== Segment start ==

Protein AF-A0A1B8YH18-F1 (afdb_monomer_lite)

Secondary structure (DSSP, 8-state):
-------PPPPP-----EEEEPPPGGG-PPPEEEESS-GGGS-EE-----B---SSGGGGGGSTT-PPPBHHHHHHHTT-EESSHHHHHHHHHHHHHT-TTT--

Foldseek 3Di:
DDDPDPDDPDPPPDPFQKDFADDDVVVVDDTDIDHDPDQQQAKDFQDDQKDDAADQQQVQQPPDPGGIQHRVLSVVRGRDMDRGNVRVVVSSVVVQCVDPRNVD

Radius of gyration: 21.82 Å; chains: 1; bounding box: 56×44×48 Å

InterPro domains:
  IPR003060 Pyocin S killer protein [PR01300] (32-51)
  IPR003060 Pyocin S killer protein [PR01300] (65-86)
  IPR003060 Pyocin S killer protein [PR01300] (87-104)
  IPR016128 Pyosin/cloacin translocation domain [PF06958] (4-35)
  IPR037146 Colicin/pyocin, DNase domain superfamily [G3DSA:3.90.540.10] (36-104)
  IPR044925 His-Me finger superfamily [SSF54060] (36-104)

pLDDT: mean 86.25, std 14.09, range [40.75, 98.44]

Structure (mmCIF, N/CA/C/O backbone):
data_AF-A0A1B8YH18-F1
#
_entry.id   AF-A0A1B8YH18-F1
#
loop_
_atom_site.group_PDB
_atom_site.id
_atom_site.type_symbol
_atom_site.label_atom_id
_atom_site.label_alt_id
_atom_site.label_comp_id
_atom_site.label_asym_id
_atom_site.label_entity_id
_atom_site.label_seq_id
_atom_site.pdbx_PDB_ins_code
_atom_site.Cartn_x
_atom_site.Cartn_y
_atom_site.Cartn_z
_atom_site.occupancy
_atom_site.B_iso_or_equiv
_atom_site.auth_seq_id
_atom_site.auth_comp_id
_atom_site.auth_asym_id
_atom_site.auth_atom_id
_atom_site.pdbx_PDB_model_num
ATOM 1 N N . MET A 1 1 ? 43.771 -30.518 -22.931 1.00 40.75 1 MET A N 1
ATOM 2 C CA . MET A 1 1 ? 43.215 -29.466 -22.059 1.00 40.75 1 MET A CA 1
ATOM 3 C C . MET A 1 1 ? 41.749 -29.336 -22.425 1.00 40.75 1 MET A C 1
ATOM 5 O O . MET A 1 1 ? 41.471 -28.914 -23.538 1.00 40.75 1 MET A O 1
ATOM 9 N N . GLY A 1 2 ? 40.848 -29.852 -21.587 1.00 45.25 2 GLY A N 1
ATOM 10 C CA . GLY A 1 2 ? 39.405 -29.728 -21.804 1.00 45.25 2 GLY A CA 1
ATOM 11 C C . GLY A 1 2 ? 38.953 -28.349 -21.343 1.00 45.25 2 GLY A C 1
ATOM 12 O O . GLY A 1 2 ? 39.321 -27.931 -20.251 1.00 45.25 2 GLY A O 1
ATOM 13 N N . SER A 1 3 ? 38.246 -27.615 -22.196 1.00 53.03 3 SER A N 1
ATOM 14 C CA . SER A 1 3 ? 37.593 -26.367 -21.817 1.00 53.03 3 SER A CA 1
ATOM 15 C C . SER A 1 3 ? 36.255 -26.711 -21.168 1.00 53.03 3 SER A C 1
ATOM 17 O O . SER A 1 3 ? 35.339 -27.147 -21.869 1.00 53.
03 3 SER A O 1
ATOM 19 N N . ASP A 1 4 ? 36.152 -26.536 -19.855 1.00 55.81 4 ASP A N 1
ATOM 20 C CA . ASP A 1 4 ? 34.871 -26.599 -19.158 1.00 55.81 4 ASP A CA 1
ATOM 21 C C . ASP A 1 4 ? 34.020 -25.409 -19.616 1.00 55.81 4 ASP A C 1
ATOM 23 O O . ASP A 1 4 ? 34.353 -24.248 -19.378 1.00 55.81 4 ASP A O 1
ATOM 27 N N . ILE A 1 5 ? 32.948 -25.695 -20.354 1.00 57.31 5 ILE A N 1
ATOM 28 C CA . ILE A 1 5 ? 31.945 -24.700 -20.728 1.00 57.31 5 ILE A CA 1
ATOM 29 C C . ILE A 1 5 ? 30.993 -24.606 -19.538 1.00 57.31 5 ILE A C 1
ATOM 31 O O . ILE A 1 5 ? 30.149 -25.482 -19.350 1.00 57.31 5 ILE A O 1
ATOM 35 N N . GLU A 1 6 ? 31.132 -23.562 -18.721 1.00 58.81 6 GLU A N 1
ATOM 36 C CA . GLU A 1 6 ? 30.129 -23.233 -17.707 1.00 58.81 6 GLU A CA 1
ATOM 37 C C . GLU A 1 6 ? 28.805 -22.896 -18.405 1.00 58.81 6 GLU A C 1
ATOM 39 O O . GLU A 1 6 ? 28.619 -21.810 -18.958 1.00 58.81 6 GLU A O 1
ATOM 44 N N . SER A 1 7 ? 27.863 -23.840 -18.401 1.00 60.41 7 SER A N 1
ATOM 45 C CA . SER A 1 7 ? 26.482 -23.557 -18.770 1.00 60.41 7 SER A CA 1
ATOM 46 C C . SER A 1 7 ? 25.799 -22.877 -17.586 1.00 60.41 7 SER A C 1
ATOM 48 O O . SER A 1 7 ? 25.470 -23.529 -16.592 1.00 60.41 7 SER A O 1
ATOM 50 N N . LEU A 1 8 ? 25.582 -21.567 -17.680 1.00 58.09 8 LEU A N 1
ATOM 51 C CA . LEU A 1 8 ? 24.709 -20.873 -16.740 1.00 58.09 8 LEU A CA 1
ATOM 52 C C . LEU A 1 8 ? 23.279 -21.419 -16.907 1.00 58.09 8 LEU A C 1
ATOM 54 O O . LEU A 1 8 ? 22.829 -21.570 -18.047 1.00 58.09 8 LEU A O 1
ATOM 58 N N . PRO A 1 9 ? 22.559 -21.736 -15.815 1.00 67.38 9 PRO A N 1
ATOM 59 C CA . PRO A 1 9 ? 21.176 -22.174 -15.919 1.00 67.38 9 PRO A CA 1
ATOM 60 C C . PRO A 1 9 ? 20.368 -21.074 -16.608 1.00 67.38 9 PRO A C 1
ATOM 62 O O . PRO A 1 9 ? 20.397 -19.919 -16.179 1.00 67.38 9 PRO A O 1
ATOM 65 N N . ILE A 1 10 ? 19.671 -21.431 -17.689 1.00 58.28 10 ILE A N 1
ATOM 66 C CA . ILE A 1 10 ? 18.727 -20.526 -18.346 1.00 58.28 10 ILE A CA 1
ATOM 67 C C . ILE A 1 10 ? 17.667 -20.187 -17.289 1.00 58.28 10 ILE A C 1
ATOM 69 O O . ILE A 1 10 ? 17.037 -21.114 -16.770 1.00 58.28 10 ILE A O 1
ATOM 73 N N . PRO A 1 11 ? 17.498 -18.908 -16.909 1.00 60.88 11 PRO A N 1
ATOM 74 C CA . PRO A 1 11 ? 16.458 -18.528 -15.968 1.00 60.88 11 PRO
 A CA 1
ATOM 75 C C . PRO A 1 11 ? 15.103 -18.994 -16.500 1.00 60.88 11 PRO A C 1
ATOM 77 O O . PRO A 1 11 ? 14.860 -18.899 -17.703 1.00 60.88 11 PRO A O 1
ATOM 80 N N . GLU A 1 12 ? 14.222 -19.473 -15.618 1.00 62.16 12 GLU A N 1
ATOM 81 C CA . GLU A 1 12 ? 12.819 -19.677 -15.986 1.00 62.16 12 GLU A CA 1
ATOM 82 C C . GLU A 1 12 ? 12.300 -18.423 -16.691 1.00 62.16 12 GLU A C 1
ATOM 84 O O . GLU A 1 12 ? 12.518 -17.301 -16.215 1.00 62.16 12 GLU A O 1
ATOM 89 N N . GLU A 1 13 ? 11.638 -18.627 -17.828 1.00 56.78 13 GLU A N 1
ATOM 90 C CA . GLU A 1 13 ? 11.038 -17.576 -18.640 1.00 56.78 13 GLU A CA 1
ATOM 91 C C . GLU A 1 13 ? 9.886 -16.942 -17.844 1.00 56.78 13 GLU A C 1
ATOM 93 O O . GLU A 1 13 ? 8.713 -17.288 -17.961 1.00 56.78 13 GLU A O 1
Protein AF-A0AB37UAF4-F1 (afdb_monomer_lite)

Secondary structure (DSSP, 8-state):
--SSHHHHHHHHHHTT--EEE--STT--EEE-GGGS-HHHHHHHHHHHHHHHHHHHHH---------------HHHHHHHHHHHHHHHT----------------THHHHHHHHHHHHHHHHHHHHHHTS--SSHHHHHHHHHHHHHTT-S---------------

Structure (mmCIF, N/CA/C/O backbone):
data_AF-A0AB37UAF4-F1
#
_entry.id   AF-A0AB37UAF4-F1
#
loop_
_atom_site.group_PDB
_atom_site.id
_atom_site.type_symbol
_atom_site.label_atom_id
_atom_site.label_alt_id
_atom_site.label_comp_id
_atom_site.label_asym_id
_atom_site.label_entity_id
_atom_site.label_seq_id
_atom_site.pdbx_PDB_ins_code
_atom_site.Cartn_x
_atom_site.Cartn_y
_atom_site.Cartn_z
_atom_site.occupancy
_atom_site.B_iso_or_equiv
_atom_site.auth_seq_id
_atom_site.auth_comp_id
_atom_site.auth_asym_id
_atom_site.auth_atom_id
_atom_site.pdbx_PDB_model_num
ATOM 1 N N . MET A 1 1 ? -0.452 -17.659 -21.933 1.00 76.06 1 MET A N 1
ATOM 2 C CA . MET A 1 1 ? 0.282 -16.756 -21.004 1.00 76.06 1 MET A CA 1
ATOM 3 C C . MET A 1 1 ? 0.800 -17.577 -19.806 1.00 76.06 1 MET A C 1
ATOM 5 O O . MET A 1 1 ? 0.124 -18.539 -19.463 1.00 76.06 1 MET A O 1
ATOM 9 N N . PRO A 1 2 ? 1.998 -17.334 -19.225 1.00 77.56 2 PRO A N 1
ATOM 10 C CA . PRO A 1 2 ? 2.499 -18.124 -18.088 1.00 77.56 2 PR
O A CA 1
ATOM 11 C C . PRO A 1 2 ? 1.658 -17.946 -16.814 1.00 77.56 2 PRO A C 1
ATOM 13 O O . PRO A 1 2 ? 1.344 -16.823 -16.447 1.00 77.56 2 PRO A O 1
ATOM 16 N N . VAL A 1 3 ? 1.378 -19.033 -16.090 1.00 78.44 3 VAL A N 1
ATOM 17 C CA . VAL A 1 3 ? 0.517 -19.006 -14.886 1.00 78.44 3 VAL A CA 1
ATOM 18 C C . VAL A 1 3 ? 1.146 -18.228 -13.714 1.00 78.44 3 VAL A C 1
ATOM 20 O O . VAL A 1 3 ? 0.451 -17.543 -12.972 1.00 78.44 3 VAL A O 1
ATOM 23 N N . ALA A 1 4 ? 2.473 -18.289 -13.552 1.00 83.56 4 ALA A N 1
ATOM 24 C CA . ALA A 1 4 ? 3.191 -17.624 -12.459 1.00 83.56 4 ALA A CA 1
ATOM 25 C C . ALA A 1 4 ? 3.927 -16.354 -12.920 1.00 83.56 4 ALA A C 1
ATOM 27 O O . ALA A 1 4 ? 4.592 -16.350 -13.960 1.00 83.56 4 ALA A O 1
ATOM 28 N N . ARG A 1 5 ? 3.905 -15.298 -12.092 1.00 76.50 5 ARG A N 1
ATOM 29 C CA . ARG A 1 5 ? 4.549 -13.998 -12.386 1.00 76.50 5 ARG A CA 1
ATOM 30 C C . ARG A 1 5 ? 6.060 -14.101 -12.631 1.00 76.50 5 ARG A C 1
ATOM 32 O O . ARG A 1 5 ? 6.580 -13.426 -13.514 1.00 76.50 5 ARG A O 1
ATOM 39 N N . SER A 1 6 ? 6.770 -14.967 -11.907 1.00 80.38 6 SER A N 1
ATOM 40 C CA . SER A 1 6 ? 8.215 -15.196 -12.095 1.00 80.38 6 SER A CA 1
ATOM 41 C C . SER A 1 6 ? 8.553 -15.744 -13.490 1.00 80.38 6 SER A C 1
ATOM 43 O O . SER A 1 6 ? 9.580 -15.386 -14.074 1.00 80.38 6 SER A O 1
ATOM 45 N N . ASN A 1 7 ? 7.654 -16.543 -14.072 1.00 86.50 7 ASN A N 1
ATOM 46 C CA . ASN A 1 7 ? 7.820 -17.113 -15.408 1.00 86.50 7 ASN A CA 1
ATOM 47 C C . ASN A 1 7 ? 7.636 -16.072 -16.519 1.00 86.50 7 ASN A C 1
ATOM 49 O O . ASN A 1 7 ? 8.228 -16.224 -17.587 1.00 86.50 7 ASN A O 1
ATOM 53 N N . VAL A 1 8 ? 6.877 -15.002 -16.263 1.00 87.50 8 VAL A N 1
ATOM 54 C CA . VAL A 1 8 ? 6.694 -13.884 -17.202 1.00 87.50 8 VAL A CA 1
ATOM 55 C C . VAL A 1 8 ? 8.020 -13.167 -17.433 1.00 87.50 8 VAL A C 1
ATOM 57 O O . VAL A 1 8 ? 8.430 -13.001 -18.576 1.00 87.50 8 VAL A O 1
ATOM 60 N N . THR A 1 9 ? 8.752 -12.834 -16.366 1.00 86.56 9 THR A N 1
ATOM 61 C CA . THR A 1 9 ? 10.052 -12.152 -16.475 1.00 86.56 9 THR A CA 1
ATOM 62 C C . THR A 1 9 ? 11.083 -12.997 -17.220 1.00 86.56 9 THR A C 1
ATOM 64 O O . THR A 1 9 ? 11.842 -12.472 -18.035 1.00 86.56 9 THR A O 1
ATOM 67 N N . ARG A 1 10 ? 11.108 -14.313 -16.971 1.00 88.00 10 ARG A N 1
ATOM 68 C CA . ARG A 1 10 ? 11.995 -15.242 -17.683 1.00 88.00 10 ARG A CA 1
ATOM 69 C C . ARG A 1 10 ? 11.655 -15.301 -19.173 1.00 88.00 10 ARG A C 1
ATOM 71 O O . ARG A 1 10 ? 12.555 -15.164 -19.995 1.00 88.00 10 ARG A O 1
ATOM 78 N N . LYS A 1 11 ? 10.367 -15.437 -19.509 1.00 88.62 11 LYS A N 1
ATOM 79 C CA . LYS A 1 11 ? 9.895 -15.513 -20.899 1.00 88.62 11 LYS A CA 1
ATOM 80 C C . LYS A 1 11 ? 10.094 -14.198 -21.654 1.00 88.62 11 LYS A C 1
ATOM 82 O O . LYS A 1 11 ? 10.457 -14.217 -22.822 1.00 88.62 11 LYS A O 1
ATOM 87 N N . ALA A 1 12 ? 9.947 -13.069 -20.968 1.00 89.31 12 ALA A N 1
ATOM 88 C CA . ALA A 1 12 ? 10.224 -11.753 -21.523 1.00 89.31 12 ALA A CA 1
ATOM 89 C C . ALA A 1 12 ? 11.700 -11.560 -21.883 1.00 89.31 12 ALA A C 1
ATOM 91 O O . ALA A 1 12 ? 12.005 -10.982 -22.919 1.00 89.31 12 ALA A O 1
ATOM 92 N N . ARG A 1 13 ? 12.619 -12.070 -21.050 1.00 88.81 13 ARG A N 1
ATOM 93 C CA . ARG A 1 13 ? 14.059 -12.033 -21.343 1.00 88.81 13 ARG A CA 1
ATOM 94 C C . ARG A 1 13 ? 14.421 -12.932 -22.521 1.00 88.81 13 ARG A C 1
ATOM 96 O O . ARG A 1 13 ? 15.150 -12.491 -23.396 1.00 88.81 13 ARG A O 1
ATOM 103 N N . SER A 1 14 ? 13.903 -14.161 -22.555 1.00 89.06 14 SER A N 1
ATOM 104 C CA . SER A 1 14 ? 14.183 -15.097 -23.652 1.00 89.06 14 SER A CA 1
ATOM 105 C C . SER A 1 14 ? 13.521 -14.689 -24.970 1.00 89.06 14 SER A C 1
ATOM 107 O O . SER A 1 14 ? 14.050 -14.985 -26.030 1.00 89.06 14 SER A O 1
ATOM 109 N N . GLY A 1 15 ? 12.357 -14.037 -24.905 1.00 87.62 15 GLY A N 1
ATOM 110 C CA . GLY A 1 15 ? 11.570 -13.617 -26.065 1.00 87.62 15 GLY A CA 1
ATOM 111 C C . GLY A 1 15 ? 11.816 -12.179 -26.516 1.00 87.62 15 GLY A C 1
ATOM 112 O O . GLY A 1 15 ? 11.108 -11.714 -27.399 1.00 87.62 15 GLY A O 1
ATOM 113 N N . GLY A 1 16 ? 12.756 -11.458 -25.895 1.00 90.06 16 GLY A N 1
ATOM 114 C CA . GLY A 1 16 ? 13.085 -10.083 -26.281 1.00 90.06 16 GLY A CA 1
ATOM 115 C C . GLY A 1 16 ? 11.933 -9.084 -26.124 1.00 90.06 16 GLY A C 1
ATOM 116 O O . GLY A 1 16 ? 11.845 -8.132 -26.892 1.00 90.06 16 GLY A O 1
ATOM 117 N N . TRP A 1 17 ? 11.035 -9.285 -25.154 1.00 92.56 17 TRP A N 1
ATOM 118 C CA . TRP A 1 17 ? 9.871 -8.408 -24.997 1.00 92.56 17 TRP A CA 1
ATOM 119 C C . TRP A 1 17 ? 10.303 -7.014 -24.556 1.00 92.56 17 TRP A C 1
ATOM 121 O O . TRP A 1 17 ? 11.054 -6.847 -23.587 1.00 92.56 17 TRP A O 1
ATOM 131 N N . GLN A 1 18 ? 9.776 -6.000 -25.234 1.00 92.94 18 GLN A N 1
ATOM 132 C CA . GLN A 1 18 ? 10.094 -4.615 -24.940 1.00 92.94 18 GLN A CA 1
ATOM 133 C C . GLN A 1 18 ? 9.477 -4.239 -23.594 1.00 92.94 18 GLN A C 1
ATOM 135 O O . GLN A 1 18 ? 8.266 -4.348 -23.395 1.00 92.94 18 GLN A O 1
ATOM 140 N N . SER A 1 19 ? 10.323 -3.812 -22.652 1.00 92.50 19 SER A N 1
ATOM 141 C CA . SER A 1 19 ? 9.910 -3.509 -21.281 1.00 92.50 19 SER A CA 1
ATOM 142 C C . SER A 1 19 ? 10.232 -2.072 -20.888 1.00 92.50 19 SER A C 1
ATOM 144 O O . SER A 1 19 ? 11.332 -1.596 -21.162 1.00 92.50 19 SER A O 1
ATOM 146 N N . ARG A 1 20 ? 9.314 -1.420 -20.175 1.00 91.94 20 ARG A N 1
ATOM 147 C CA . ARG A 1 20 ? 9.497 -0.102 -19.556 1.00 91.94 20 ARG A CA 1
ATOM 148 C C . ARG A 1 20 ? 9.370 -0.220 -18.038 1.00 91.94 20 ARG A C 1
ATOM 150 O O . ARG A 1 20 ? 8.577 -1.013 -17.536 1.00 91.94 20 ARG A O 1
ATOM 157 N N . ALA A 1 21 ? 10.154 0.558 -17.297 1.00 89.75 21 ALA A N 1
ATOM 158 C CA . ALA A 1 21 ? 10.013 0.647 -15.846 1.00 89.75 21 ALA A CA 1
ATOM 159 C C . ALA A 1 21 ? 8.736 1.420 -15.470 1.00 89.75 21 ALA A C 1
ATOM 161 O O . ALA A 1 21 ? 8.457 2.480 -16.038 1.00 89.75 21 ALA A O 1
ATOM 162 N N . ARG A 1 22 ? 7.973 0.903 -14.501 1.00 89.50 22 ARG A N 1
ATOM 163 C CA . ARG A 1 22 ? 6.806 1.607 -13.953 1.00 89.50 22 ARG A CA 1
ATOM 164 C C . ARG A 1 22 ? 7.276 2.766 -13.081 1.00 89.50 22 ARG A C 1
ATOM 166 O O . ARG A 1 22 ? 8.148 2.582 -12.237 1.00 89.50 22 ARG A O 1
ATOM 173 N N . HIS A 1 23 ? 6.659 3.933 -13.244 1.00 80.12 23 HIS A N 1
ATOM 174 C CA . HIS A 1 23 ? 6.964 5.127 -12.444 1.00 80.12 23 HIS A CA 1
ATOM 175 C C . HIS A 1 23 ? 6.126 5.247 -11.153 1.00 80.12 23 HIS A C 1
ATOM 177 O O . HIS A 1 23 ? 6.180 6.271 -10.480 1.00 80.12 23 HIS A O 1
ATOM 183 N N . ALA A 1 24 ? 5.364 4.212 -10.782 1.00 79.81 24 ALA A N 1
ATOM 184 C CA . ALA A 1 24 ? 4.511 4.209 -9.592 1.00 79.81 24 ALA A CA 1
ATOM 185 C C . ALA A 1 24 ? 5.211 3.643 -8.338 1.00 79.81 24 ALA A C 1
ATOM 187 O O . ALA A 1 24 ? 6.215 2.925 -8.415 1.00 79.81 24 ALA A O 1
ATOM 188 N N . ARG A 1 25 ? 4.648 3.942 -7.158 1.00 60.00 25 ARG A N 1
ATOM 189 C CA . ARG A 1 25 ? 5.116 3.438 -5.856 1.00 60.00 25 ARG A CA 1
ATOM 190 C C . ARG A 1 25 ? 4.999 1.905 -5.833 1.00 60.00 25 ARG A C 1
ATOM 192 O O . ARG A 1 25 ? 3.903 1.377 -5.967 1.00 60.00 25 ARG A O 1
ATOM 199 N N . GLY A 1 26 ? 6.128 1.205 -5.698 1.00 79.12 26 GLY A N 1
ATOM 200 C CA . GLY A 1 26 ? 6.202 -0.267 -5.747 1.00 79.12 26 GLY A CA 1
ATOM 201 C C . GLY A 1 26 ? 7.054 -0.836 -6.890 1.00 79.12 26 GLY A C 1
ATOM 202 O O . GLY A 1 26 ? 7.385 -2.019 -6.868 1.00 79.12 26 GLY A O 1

== Segment end ==

### Problem to work on
From the records above, repeat exactly the lines from the one with "ATOM 74 C CA" through the one with "ATOM 17 C CA", both included.

### Answer box
ATOM 74 C CA . PRO A 1 11 ? 16.458 -18.528 -15.968 1.00 60.88 11 PRO
 A CA 1
ATOM 75 C C . PRO A 1 11 ? 15.103 -18.994 -16.500 1.00 60.88 11 PRO A C 1
ATOM 77 O O . PRO A 1 11 ? 14.860 -18.899 -17.703 1.00 60.88 11 PRO A O 1
ATOM 80 N N . GLU A 1 12 ? 14.222 -19.473 -15.618 1.00 62.16 12 GLU A N 1
ATOM 81 C CA . GLU A 1 12 ? 12.819 -19.677 -15.986 1.00 62.16 12 GLU A CA 1
ATOM 82 C C . GLU A 1 12 ? 12.300 -18.423 -16.691 1.00 62.16 12 GLU A C 1
ATOM 84 O O . GLU A 1 12 ? 12.518 -17.301 -16.215 1.00 62.16 12 GLU A O 1
ATOM 89 N N . GLU A 1 13 ? 11.638 -18.627 -17.828 1.00 56.78 13 GLU A N 1
ATOM 90 C CA . GLU A 1 13 ? 11.038 -17.576 -18.640 1.00 56.78 13 GLU A CA 1
ATOM 91 C C . GLU A 1 13 ? 9.886 -16.942 -17.844 1.00 56.78 13 GLU A C 1
ATOM 93 O O . GLU A 1 13 ? 8.713 -17.288 -17.961 1.00 56.78 13 GLU A O 1
Protein AF-A0AB37UAF4-F1 (afdb_monomer_lite)

Secondary structure (DSSP, 8-state):
--SSHHHHHHHHHHTT--EEE--STT--EEE-GGGS-HHHHHHHHHHHHHHHHHHHHH---------------HHHHHHHHHHHHHHHT----------------THHHHHHHHHHHHHHHHHHHHHHTS--SSHHHHHHHHHHHHHTT-S---------------

Structure (mmCIF, N/CA/C/O backbone):
data_AF-A0AB37UAF4-F1
#
_entry.id   AF-A0AB37UAF4-F1
#
loop_
_atom_site.group_PDB
_atom_site.id
_atom_site.type_symbol
_atom_site.label_atom_id
_atom_site.label_alt_id
_atom_site.label_comp_id
_atom_site.label_asym_id
_atom_site.label_entity_id
_atom_site.label_seq_id
_atom_site.pdbx_PDB_ins_code
_atom_site.Cartn_x
_atom_site.Cartn_y
_atom_site.Cartn_z
_atom_site.occupancy
_atom_site.B_iso_or_equiv
_atom_site.auth_seq_id
_atom_site.auth_comp_id
_atom_site.auth_asym_id
_atom_site.auth_atom_id
_atom_site.pdbx_PDB_model_num
ATOM 1 N N . MET A 1 1 ? -0.452 -17.659 -21.933 1.00 76.06 1 MET A N 1
ATOM 2 C CA . MET A 1 1 ? 0.282 -16.756 -21.004 1.00 76.06 1 MET A CA 1
ATOM 3 C C . MET A 1 1 ? 0.800 -17.577 -19.806 1.00 76.06 1 MET A C 1
ATOM 5 O O . MET A 1 1 ? 0.124 -18.539 -19.463 1.00 76.06 1 MET A O 1
ATOM 9 N N . PRO A 1 2 ? 1.998 -17.334 -19.225 1.00 77.56 2 PRO A N 1
ATOM 10 C CA . PRO A 1 2 ? 2.499 -18.124 -18.088 1.00 77.56 2 PR
O A CA 1
ATOM 11 C C . PRO A 1 2 ? 1.658 -17.946 -16.814 1.00 77.56 2 PRO A C 1
ATOM 13 O O . PRO A 1 2 ? 1.344 -16.823 -16.447 1.00 77.56 2 PRO A O 1
ATOM 16 N N . VAL A 1 3 ? 1.378 -19.033 -16.090 1.00 78.44 3 VAL A N 1
ATOM 17 C CA . VAL A 1 3 ? 0.517 -19.006 -14.886 1.00 78.44 3 VAL A CA 1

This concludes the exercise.